| WHAT IS NEEDED |
Look through the records below for the line with "ATOM 158 N N". Return that line and each one after it up to and including the line with "ATOM 162 O O", exactly.

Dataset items
----
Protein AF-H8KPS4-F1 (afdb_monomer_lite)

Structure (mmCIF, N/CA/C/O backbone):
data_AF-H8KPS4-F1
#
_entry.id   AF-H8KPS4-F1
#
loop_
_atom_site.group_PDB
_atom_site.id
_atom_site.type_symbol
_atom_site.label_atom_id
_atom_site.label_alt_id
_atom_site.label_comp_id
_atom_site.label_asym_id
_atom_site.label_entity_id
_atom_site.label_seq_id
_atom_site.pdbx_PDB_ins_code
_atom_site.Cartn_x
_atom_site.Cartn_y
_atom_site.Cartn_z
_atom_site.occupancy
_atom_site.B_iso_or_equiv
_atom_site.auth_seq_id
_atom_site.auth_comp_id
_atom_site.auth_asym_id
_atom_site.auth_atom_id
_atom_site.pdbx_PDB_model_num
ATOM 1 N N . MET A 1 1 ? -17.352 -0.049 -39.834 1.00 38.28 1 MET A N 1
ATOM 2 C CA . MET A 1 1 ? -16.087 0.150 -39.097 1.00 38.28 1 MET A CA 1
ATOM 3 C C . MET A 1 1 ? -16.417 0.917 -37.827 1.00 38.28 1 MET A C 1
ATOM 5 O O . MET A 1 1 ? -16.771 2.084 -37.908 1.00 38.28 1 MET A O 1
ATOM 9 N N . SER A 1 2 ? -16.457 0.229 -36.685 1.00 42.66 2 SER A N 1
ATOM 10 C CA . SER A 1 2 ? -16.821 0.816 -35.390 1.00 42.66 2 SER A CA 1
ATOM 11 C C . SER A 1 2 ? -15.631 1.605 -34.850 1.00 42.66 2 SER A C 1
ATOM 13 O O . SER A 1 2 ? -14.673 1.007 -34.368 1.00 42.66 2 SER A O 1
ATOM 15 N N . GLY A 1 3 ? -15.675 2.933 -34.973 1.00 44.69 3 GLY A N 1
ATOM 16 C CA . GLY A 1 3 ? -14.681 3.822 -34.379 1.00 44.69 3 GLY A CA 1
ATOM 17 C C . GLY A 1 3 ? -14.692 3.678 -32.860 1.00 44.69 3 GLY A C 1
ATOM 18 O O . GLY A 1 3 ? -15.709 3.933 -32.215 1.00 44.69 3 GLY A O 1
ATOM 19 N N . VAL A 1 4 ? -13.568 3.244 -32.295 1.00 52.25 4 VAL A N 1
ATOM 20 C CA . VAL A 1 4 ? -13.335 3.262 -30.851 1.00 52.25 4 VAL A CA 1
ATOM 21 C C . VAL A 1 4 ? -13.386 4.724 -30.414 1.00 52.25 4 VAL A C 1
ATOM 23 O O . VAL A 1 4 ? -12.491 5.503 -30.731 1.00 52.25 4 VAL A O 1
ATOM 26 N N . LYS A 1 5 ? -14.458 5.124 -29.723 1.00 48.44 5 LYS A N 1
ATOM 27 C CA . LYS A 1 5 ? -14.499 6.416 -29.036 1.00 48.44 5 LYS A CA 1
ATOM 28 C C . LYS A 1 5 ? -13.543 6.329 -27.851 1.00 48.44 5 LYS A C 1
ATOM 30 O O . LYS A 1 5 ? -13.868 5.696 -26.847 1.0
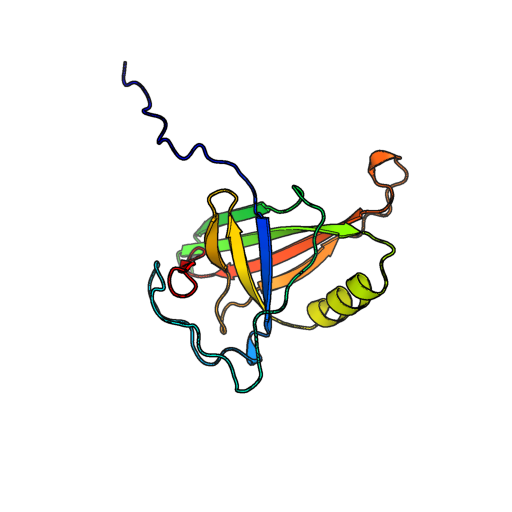0 48.44 5 LYS A O 1
ATOM 35 N N . LEU A 1 6 ? -12.369 6.941 -27.978 1.00 43.09 6 LEU A N 1
ATOM 36 C CA . LEU A 1 6 ? -11.511 7.215 -26.831 1.00 43.09 6 LEU A CA 1
ATOM 37 C C . LEU A 1 6 ? -12.309 8.105 -25.868 1.00 43.09 6 LEU A C 1
ATOM 39 O O . LEU A 1 6 ? -12.833 9.148 -26.255 1.00 43.09 6 LEU A O 1
ATOM 43 N N . LYS A 1 7 ? -12.490 7.642 -24.631 1.00 56.75 7 LYS A N 1
ATOM 44 C CA . LYS A 1 7 ? -13.089 8.442 -23.559 1.00 56.75 7 LYS A CA 1
ATOM 45 C C . LYS A 1 7 ? -12.049 9.497 -23.175 1.00 56.75 7 LYS A C 1
ATOM 47 O O . LYS A 1 7 ? -10.906 9.119 -22.963 1.00 56.75 7 LYS A O 1
ATOM 52 N N . GLU A 1 8 ? -12.435 10.770 -23.059 1.00 47.28 8 GLU A N 1
ATOM 53 C CA . GLU A 1 8 ? -11.549 11.931 -22.790 1.00 47.28 8 GLU A CA 1
ATOM 54 C C . GLU A 1 8 ? -10.687 11.835 -21.511 1.00 47.28 8 GLU A C 1
ATOM 56 O O . GLU A 1 8 ? -9.873 12.707 -21.237 1.00 47.28 8 GLU A O 1
ATOM 61 N N . SER A 1 9 ? -10.816 10.758 -20.737 1.00 48.19 9 SER A N 1
ATOM 62 C CA . SER A 1 9 ? -9.779 10.301 -19.819 1.00 48.19 9 SER A CA 1
ATOM 63 C C . SER A 1 9 ? -8.920 9.265 -20.544 1.00 48.19 9 SER A C 1
ATOM 65 O O . SER A 1 9 ? -9.160 8.058 -20.404 1.00 48.19 9 SER A O 1
ATOM 67 N N . GLU A 1 10 ? -7.955 9.708 -21.348 1.00 42.91 10 GLU A N 1
ATOM 68 C CA . GLU A 1 10 ? -6.895 8.804 -21.789 1.00 42.91 10 GLU A CA 1
ATOM 69 C C . GLU A 1 10 ? -6.358 8.067 -20.553 1.00 42.91 10 GLU A C 1
ATOM 71 O O . GLU A 1 10 ? -6.242 8.644 -19.468 1.00 42.91 10 GLU A O 1
ATOM 76 N N . ASN A 1 11 ? -6.136 6.755 -20.674 1.00 48.25 11 ASN A N 1
ATOM 77 C CA . ASN A 1 11 ? -5.520 5.949 -19.626 1.00 48.25 11 ASN A CA 1
ATOM 78 C C . ASN A 1 11 ? -4.082 6.450 -19.438 1.00 48.25 11 ASN A C 1
ATOM 80 O O . ASN A 1 11 ? -3.142 5.836 -19.940 1.00 48.25 11 ASN A O 1
ATOM 84 N N . LEU A 1 12 ? -3.911 7.561 -18.719 1.00 55.16 12 LEU A N 1
ATOM 85 C CA . LEU A 1 12 ? -2.666 7.918 -18.067 1.00 55.16 12 LEU A CA 1
ATOM 86 C C . LEU A 1 12 ? -2.405 6.770 -17.091 1.00 55.16 12 LEU A C 1
ATOM 88 O O . LEU A 1 12 ? -2.955 6.705 -15.991 1.00 55.16 12 LEU A O 1
ATOM 92 N N . GLY A 1 13 ? -1.710 5.750 -17.586 1.00 59.00 13 GLY A N 1
ATOM 93 C CA . GLY A 1 13 ? -1.309 4.611 -16.787 1.00 59.00 13 GLY A CA 1
ATOM 94 C C . GLY A 1 13 ? -0.419 5.099 -15.650 1.00 59.00 13 GLY A C 1
ATOM 95 O O . GLY A 1 13 ? 0.315 6.072 -15.800 1.00 59.00 13 GLY A O 1
ATOM 96 N N . GLY A 1 14 ? -0.486 4.416 -14.513 1.00 80.56 14 GLY A N 1
ATOM 97 C CA . GLY A 1 14 ? 0.366 4.709 -13.365 1.00 80.56 14 GLY A CA 1
ATOM 98 C C . GLY A 1 14 ? -0.357 5.371 -12.196 1.00 80.56 14 GLY A C 1
ATOM 99 O O . GLY A 1 14 ? -1.545 5.717 -12.248 1.00 80.56 14 GLY A O 1
ATOM 100 N N . LEU A 1 15 ? 0.381 5.473 -11.097 1.00 89.62 15 LEU A N 1
ATOM 101 C CA . LEU A 1 15 ? -0.069 6.068 -9.844 1.00 89.62 15 LEU A CA 1
ATOM 102 C C . LEU A 1 15 ? 0.703 7.366 -9.581 1.00 89.62 15 LEU A C 1
ATOM 104 O O . LEU A 1 15 ? 1.863 7.495 -9.963 1.00 89.62 15 LEU A O 1
ATOM 108 N N . LEU A 1 16 ? 0.040 8.314 -8.925 1.00 91.31 16 LEU A N 1
ATOM 109 C CA . LEU A 1 16 ? 0.617 9.568 -8.442 1.00 91.31 16 LEU A CA 1
ATOM 110 C C . LEU A 1 16 ? 1.115 9.448 -7.006 1.00 91.31 16 LEU A C 1
ATOM 112 O O . LEU A 1 16 ? 2.112 10.071 -6.664 1.00 91.31 16 LEU A O 1
ATOM 116 N N . SER A 1 17 ? 0.420 8.675 -6.170 1.00 93.56 17 SER A N 1
ATOM 117 C CA . SER A 1 17 ? 0.799 8.477 -4.775 1.00 93.56 17 SER A CA 1
ATOM 118 C C . SER A 1 17 ? 0.340 7.126 -4.244 1.00 93.56 17 SER A C 1
ATOM 120 O O . SER A 1 17 ? -0.655 6.553 -4.713 1.00 93.56 17 SER A O 1
ATOM 122 N N . ILE A 1 18 ? 1.069 6.653 -3.238 1.00 95.31 18 ILE A N 1
ATOM 123 C CA . ILE A 1 18 ? 0.714 5.519 -2.395 1.00 95.31 18 ILE A CA 1
ATOM 124 C C . ILE A 1 18 ? 0.698 6.036 -0.959 1.00 95.31 18 ILE A C 1
ATOM 126 O O . ILE A 1 18 ? 1.657 6.635 -0.483 1.00 95.31 18 ILE A O 1
ATOM 130 N N . GLU A 1 19 ? -0.406 5.806 -0.270 1.00 96.81 19 GLU A N 1
ATOM 131 C CA . GLU A 1 19 ? -0.515 5.955 1.173 1.00 96.81 19 GLU A CA 1
ATOM 132 C C . GLU A 1 19 ? -0.885 4.597 1.763 1.00 96.81 19 GLU A C 1
ATOM 134 O O . GLU A 1 19 ? -1.544 3.782 1.109 1.00 96.81 19 GLU A O 1
ATOM 139 N N . TYR A 1 20 ? -0.502 4.349 3.007 1.00 97.25 20 TYR A N 1
ATOM 140 C CA . TYR A 1 20 ? -0.790 3.102 3.696 1.00 97.25 20 TYR A CA 1
ATOM 141 C C . TYR A 1 20 ? -1.297 3.339 5.111 1.00 97.25 20 TYR A C 1
ATOM 143 O O . TYR A 1 20 ? -1.119 4.397 5.710 1.00 97.25 20 TYR A O 1
ATOM 151 N N . VAL A 1 21 ? -1.932 2.315 5.655 1.00 97.31 21 VAL A N 1
ATOM 152 C CA . VAL A 1 21 ? -2.197 2.176 7.083 1.00 97.31 21 VAL A CA 1
ATOM 153 C C . VAL A 1 21 ? -2.013 0.709 7.445 1.00 97.31 21 VAL A C 1
ATOM 155 O O . VAL A 1 21 ? -2.279 -0.171 6.621 1.00 97.31 21 VAL A O 1
ATOM 158 N N . TYR A 1 22 ? -1.555 0.415 8.659 1.00 97.38 22 TYR A N 1
ATOM 159 C CA . TYR A 1 22 ? -1.464 -0.973 9.100 1.00 97.38 22 TYR A CA 1
ATOM 160 C C . TYR A 1 22 ? -2.854 -1.603 9.146 1.00 97.38 22 TYR A C 1
ATOM 162 O O . TYR A 1 22 ? -3.814 -0.995 9.621 1.00 97.38 22 TYR A O 1
ATOM 170 N N . ALA A 1 23 ? -2.966 -2.839 8.668 1.00 96.88 23 ALA A N 1
ATOM 171 C CA . ALA A 1 23 ? -4.237 -3.554 8.618 1.00 96.88 23 ALA A CA 1
ATOM 172 C C . ALA A 1 23 ? -4.858 -3.710 10.014 1.00 96.88 23 ALA A C 1
ATOM 174 O O . ALA A 1 23 ? -6.075 -3.630 10.159 1.00 96.88 23 ALA A O 1
ATOM 175 N N . GLU A 1 24 ? -4.024 -3.849 11.048 1.00 96.62 24 GLU A N 1
ATOM 176 C CA . GLU A 1 24 ? -4.462 -3.903 12.445 1.00 96.62 24 GLU A CA 1
ATOM 177 C C . GLU A 1 24 ? -5.053 -2.585 12.965 1.00 96.62 24 GLU A C 1
ATOM 179 O O . GLU A 1 24 ? -5.786 -2.595 13.953 1.00 96.62 24 GLU A O 1
ATOM 184 N N . ASP A 1 25 ? -4.745 -1.451 12.334 1.00 96.94 25 ASP A N 1
ATOM 185 C CA . ASP A 1 25 ? -5.232 -0.126 12.725 1.00 96.94 25 ASP A CA 1
ATOM 186 C C . ASP A 1 25 ? -6.558 0.244 12.045 1.00 96.94 25 ASP A C 1
ATOM 188 O O . ASP A 1 25 ? -7.181 1.246 12.409 1.00 96.94 25 ASP A O 1
ATOM 192 N N . VAL A 1 26 ? -7.031 -0.577 11.105 1.00 96.62 26 VAL A N 1
ATOM 193 C CA . VAL A 1 26 ? -8.313 -0.397 10.419 1.00 96.62 26 VAL A CA 1
ATOM 194 C C . VAL A 1 26 ? -9.427 -1.079 11.208 1.00 96.62 26 VAL A C 1
ATOM 196 O O . VAL A 1 26 ? -9.392 -2.283 11.447 1.00 96.62 26 VAL A O 1
ATOM 199 N N . THR A 1 27 ? -10.450 -0.317 11.593 1.00 95.38 27 THR A N 1
ATOM 200 C CA . THR A 1 27 ? -11.611 -0.841 12.329 1.00 95.38 27 THR A CA 1
ATOM 201 C C . THR A 1 27 ? -12.708 -1.327 11.392 1.00 95.38 27 THR A C 1
ATOM 203 O O . THR A 1 27 ? -13.319 -2.361 11.653 1.00 95.38 27 THR A O 1
ATOM 206 N N . PHE A 1 28 ? -12.950 -0.623 10.283 1.00 92.62 28 PHE A N 1
ATOM 207 C CA . PHE A 1 28 ? -13.864 -1.080 9.238 1.00 92.62 28 PHE A CA 1
ATOM 208 C C . PHE A 1 28 ? -13.555 -0.437 7.882 1.00 92.62 28 PHE A C 1
ATOM 210 O O . PHE A 1 28 ? -13.146 0.720 7.802 1.00 92.62 28 PHE A O 1
ATOM 217 N N . ILE A 1 29 ? -13.835 -1.173 6.804 1.00 92.81 29 ILE A N 1
ATOM 218 C CA . ILE A 1 29 ? -13.877 -0.646 5.434 1.00 92.81 29 ILE A CA 1
ATOM 219 C C . ILE A 1 29 ? -15.298 -0.855 4.899 1.00 92.81 29 ILE A C 1
ATOM 221 O O . ILE A 1 29 ? -15.776 -1.994 4.928 1.00 92.81 29 ILE A O 1
ATOM 225 N N . PRO A 1 30 ? -15.979 0.193 4.400 1.00 92.44 30 PRO A N 1
ATOM 226 C CA . PRO A 1 30 ? -17.298 0.053 3.793 1.00 92.44 30 PRO A CA 1
ATOM 227 C C . PRO A 1 30 ? -17.321 -0.989 2.667 1.00 92.44 30 PRO A C 1
ATOM 229 O O . PRO A 1 30 ? -16.376 -1.125 1.882 1.00 92.44 30 PRO A O 1
ATOM 232 N N . ALA A 1 31 ? -18.418 -1.741 2.591 1.00 88.00 31 ALA A N 1
ATOM 233 C CA . ALA A 1 31 ? -18.642 -2.700 1.519 1.00 88.00 31 ALA A CA 1
ATOM 234 C C . ALA A 1 31 ? -18.959 -1.995 0.188 1.00 88.00 31 ALA A C 1
ATOM 236 O O . ALA A 1 31 ? -19.400 -0.848 0.163 1.00 88.00 31 ALA A O 1
ATOM 237 N N . GLY A 1 32 ? -18.779 -2.720 -0.917 1.00 88.25 32 GLY A N 1
ATOM 238 C CA . GLY A 1 32 ? -19.087 -2.238 -2.262 1.00 88.25 32 GLY A CA 1
ATOM 239 C C . GLY A 1 32 ? -17.865 -1.764 -3.048 1.00 88.25 32 GLY A C 1
ATOM 240 O O . GLY A 1 32 ? -16.784 -1.540 -2.511 1.00 88.25 32 GLY A O 1
ATOM 241 N N . GLN A 1 33 ? -18.047 -1.637 -4.363 1.00 88.12 33 GLN A N 1
ATOM 242 C CA . GLN A 1 33 ? -16.974 -1.282 -5.297 1.00 88.12 33 GLN A CA 1
ATOM 243 C C . GLN A 1 33 ? -16.622 0.215 -5.276 1.00 88.12 33 GLN A C 1
ATOM 245 O O . GLN A 1 33 ? -15.545 0.608 -5.731 1.00 88.12 33 GLN A O 1
ATOM 250 N N . VAL A 1 34 ? -17.534 1.043 -4.766 1.00 91.88 34 VAL A N 1
ATOM 251 C CA . VAL A 1 34 ? -17.374 2.486 -4.591 1.00 91.88 34 VAL A CA 1
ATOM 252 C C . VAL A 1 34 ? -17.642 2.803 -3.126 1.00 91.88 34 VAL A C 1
----
| REPLY TO THE EXERCISE |
ATOM 158 N N . TYR A 1 22 ? -1.555 0.415 8.659 1.00 97.38 22 TYR A N 1
ATOM 159 C CA . TYR A 1 22 ? -1.464 -0.973 9.100 1.00 97.38 22 TYR A CA 1
ATOM 160 C C . TYR A 1 22 ? -2.854 -1.603 9.146 1.00 97.38 22 TYR A C 1
ATOM 162 O O . TYR A 1 22 ? -3.814 -0.995 9.621 1.00 97.38 22 TYR A O 1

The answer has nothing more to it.